At the same time, they are glad that beside the common concern for the radicalization of certain Muslim youths the summit will address the more general issue of “lone wolf” terrorism – which in cases like of Timothy McVeigh can be devastating. The Christian Science Monitor reported that in Craig Hicks’ condo “the police found four handguns, two shotguns and six rifles – one a military-style AR-15 carbine – and a large cache of ammunition.” The same article tells of a study conducted by the Southern Poverty Law Center on the basis of sixty domestic terror incidents (including the radical right and homegrown Islamic terrorists) in the US. Nine out of ten of these incidents were carried out by one person only.

This is important in view of the fact that Islamic terrorism is not Homeland Security’s greatest challenge. Last summer the federally funded National Consortium for the Study of Terrorism and Responses to Terrorism issued a report on the top security threats in the US. Out of the top five threats, writes Mary Zeiss Stange, a Skidmore College professor, four are “in one way or another affiliated with the Christian Identity Movement, a hodgepodge of anarchist and white supremacist politics dedicated to white Christian activism. It's all about God vs. government, and shoring up the rights of Anglo-Saxon Americans.” Islamic terrorism is second, but the first place went to Nevada rancher Cliven Bundy and his sovereign citizen movement.

I’m not trying to underestimate the danger posed by Islamic terrorism. The rise of IS in the Mideast and al-Qaeda’s wanting to prove it’s not to be outshined are bound to increase terror threats at home. But along with Omid Safi and Muslim American organizations like CAIR, I want to emphasize that as Americans (sorry, I don’t mean to exclude my international readers!), we face a number of challenges, including “sexism, racism, assault on the poor,” and more.

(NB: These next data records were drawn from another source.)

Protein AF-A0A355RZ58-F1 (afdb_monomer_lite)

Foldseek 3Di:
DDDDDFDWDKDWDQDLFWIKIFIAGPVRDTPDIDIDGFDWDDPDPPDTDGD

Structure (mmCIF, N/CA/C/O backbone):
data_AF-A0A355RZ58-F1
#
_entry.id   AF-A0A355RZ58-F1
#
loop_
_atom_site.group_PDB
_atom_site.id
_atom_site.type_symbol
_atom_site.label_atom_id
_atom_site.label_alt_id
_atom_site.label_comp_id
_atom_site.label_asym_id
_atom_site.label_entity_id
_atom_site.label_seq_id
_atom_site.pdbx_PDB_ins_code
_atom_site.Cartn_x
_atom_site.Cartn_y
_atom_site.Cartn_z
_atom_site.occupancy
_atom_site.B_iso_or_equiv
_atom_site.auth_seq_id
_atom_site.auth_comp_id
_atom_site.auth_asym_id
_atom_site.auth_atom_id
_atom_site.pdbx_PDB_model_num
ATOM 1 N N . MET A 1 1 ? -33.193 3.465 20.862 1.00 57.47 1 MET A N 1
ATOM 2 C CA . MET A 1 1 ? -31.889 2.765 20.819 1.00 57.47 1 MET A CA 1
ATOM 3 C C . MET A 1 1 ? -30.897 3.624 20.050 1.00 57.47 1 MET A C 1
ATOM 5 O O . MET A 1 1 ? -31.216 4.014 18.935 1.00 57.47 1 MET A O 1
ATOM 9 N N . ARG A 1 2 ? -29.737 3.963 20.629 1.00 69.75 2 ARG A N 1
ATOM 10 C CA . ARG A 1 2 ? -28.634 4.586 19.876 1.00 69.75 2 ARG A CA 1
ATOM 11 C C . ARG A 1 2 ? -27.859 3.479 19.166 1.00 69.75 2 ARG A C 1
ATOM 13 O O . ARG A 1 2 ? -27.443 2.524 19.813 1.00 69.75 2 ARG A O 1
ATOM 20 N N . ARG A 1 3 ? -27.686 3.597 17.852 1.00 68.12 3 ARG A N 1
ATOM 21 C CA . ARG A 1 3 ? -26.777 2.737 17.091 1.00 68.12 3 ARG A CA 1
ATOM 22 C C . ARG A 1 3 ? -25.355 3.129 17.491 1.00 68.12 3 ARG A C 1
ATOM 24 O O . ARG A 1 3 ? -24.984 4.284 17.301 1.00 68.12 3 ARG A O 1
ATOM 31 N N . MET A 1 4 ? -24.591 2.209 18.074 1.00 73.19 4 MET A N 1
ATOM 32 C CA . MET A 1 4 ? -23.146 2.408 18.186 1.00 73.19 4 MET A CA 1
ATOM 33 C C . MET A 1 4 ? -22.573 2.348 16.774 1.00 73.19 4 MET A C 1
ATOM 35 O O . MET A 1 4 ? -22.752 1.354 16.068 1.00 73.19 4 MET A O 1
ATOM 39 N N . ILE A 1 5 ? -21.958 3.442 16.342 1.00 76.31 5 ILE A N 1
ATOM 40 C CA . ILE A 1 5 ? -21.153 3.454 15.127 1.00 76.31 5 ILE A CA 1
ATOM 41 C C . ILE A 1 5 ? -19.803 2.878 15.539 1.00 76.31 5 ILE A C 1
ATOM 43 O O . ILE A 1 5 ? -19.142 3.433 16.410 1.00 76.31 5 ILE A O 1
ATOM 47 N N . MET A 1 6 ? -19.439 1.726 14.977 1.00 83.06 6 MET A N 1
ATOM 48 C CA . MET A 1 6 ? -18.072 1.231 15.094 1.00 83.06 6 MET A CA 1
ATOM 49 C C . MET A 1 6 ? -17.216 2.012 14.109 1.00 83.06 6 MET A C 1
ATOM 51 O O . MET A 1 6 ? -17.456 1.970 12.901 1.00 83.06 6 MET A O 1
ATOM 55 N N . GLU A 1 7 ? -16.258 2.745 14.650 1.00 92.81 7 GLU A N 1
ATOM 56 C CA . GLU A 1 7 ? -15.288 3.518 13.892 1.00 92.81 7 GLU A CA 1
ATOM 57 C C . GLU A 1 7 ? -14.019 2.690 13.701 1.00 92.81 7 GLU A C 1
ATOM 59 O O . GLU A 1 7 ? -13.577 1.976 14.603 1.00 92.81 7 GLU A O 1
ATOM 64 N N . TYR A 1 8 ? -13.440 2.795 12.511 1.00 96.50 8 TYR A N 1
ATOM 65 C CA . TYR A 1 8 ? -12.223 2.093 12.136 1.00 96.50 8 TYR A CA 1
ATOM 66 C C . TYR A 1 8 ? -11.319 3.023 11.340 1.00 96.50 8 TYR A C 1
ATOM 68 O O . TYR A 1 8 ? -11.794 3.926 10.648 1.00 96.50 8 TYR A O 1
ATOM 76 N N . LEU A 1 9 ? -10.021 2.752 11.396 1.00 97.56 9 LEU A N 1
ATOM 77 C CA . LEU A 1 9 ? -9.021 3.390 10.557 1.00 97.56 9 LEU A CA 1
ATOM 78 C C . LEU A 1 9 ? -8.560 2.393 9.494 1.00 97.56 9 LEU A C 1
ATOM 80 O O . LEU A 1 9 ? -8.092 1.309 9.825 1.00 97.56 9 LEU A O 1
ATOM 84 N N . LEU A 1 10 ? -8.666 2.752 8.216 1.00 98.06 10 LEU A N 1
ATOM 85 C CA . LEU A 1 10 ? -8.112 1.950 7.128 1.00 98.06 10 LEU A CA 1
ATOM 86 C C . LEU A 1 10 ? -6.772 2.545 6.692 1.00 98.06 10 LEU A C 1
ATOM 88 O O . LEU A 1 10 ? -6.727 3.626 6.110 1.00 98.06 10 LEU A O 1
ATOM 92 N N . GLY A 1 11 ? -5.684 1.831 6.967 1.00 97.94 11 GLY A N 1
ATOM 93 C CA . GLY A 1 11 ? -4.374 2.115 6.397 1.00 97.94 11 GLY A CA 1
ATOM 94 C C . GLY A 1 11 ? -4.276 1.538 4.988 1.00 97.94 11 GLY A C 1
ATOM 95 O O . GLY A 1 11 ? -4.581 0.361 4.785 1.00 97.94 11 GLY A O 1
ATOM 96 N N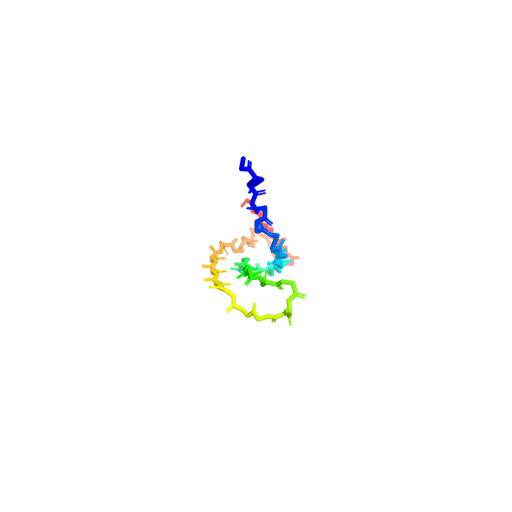 . ILE A 1 12 ? -3.845 2.356 4.029 1.00 98.31 12 ILE A N 1
ATOM 97 C CA . ILE A 1 12 ? -3.600 1.960 2.638 1.00 98.31 12 ILE A CA 1
ATOM 98 C C . ILE A 1 12 ? -2.151 2.312 2.304 1.00 98.31 12 ILE A C 1
ATOM 100 O O . ILE A 1 12 ? -1.757 3.471 2.404 1.00 98.31 12 ILE A O 1
ATOM 104 N N . ASP A 1 13 ? -1.381 1.303 1.915 1.00 97.94 13 ASP A N 1
ATOM 105 C CA . ASP A 1 13 ? 0.007 1.413 1.479 1.00 97.94 13 ASP A CA 1
ATOM 106 C C . ASP A 1 13 ? 0.099 0.977 0.013 1.00 97.94 13 ASP A C 1
ATOM 108 O O . ASP A 1 13 ? -0.095 -0.198 -0.317 1.00 97.94 13 ASP A O 1
ATOM 112 N N . ILE A 1 14 ? 0.327 1.947 -0.872 1.00 96.50 14 ILE A N 1
ATOM 113 C CA . ILE A 1 14 ? 0.392 1.742 -2.320 1.00 96.50 14 ILE A CA 1
ATOM 114 C C . ILE A 1 14 ? 1.863 1.612 -2.711 1.00 96.50 14 ILE A C 1
ATOM 116 O O . ILE A 1 14 ? 2.585 2.603 -2.821 1.00 96.50 14 ILE A O 1
ATOM 120 N N . GLY A 1 15 ? 2.298 0.371 -2.921 1.00 93.81 15 GLY A N 1
ATOM 121 C CA . GLY A 1 15 ? 3.659 0.036 -3.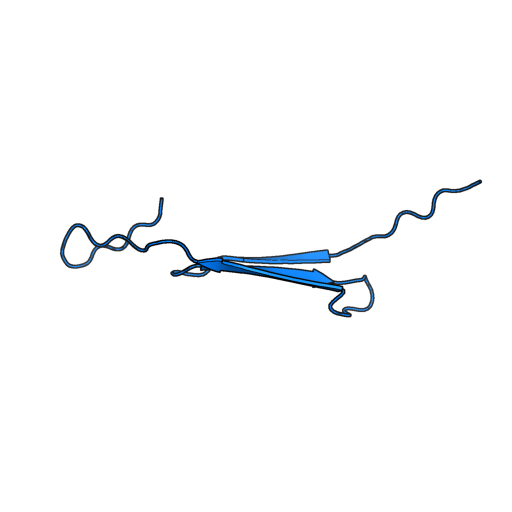316 1.00 93.81 15 GLY A CA 1
ATOM 122 C C . GLY A 1 15 ? 3.862 -0.009 -4.831 1.00 93.81 15 GLY A C 1
ATOM 123 O O . GLY A 1 15 ? 2.956 0.191 -5.641 1.00 93.81 15 GLY A O 1
ATOM 124 N N . THR A 1 16 ? 5.084 -0.329 -5.250 1.00 92.94 16 THR A N 1
ATOM 125 C CA . THR A 1 16 ? 5.431 -0.448 -6.675 1.00 92.94 16 THR A CA 1
ATOM 126 C C . THR A 1 16 ? 4.925 -1.745 -7.317 1.00 92.94 16 THR A C 1
ATOM 128 O O . THR A 1 16 ? 4.635 -1.765 -8.508 1.00 92.94 16 THR A O 1
ATOM 131 N N . SER A 1 17 ? 4.775 -2.826 -6.556 1.00 91.38 17 SER A N 1
ATOM 132 C CA . SER A 1 17 ? 4.337 -4.138 -7.067 1.00 91.38 17 SER A CA 1
ATOM 133 C C . SER A 1 17 ? 2.964 -4.577 -6.556 1.00 91.38 17 SER A C 1
ATOM 135 O O . SER A 1 17 ? 2.474 -5.642 -6.922 1.00 91.38 17 SER A O 1
ATOM 137 N N . GLY A 1 18 ? 2.344 -3.790 -5.683 1.00 95.00 18 GLY A N 1
ATOM 138 C CA . GLY A 1 18 ? 1.067 -4.130 -5.080 1.00 95.00 18 GLY A CA 1
ATOM 139 C C . GLY A 1 18 ? 0.630 -3.118 -4.035 1.00 95.00 18 GLY A C 1
ATOM 140 O O . GLY A 1 18 ? 1.413 -2.283 -3.586 1.00 95.00 18 GLY A O 1
ATOM 141 N N . THR A 1 19 ? -0.630 -3.216 -3.635 1.00 97.69 19 THR A N 1
ATOM 142 C CA . THR A 1 19 ? -1.215 -2.437 -2.545 1.00 97.69 19 THR A CA 1
ATOM 143 C C . THR A 1 19 ? -1.490 -3.344 -1.362 1.00 97.69 19 THR A C 1
ATOM 145 O O . THR A 1 19 ? -2.073 -4.421 -1.506 1.00 97.69 19 THR A O 1
ATOM 148 N N . LYS A 1 20 ? -1.106 -2.880 -0.178 1.00 98.12 20 LYS A N 1
ATOM 149 C CA . LYS A 1 20 ? -1.449 -3.495 1.097 1.00 98.12 20 LYS A CA 1
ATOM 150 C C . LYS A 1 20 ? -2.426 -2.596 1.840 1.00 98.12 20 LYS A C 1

I truly believe this North Carolina tragedy could become a teachable moment for all of us Americans. Along with these other challenges, let’s remember that “all lives matter” and that we Christians in particular can do a better job in reaching out to our Muslim neighbors. Instead of pressuring a university to cancel an initiative to honor Muslims’ Friday worship in a symbolic way, could we instead reach out in friendship to our Muslim neighbors like my friend Rick Love does with his organization Peace Catalyst International across eight urban areas?

A first step would be to read through Safi’s blog carefully and watch the short videos embedded. Trust me, you will grow to love and admire Deah, his wife Yusor, and her talented artist sister Razan, and you will begin to mourn their loss, as I did. Labels divide and create barriers. We are all people created by God and, as I like to write, we are trustees of his good creation and trustees of the peace and love essential to the welfare of our earthly community.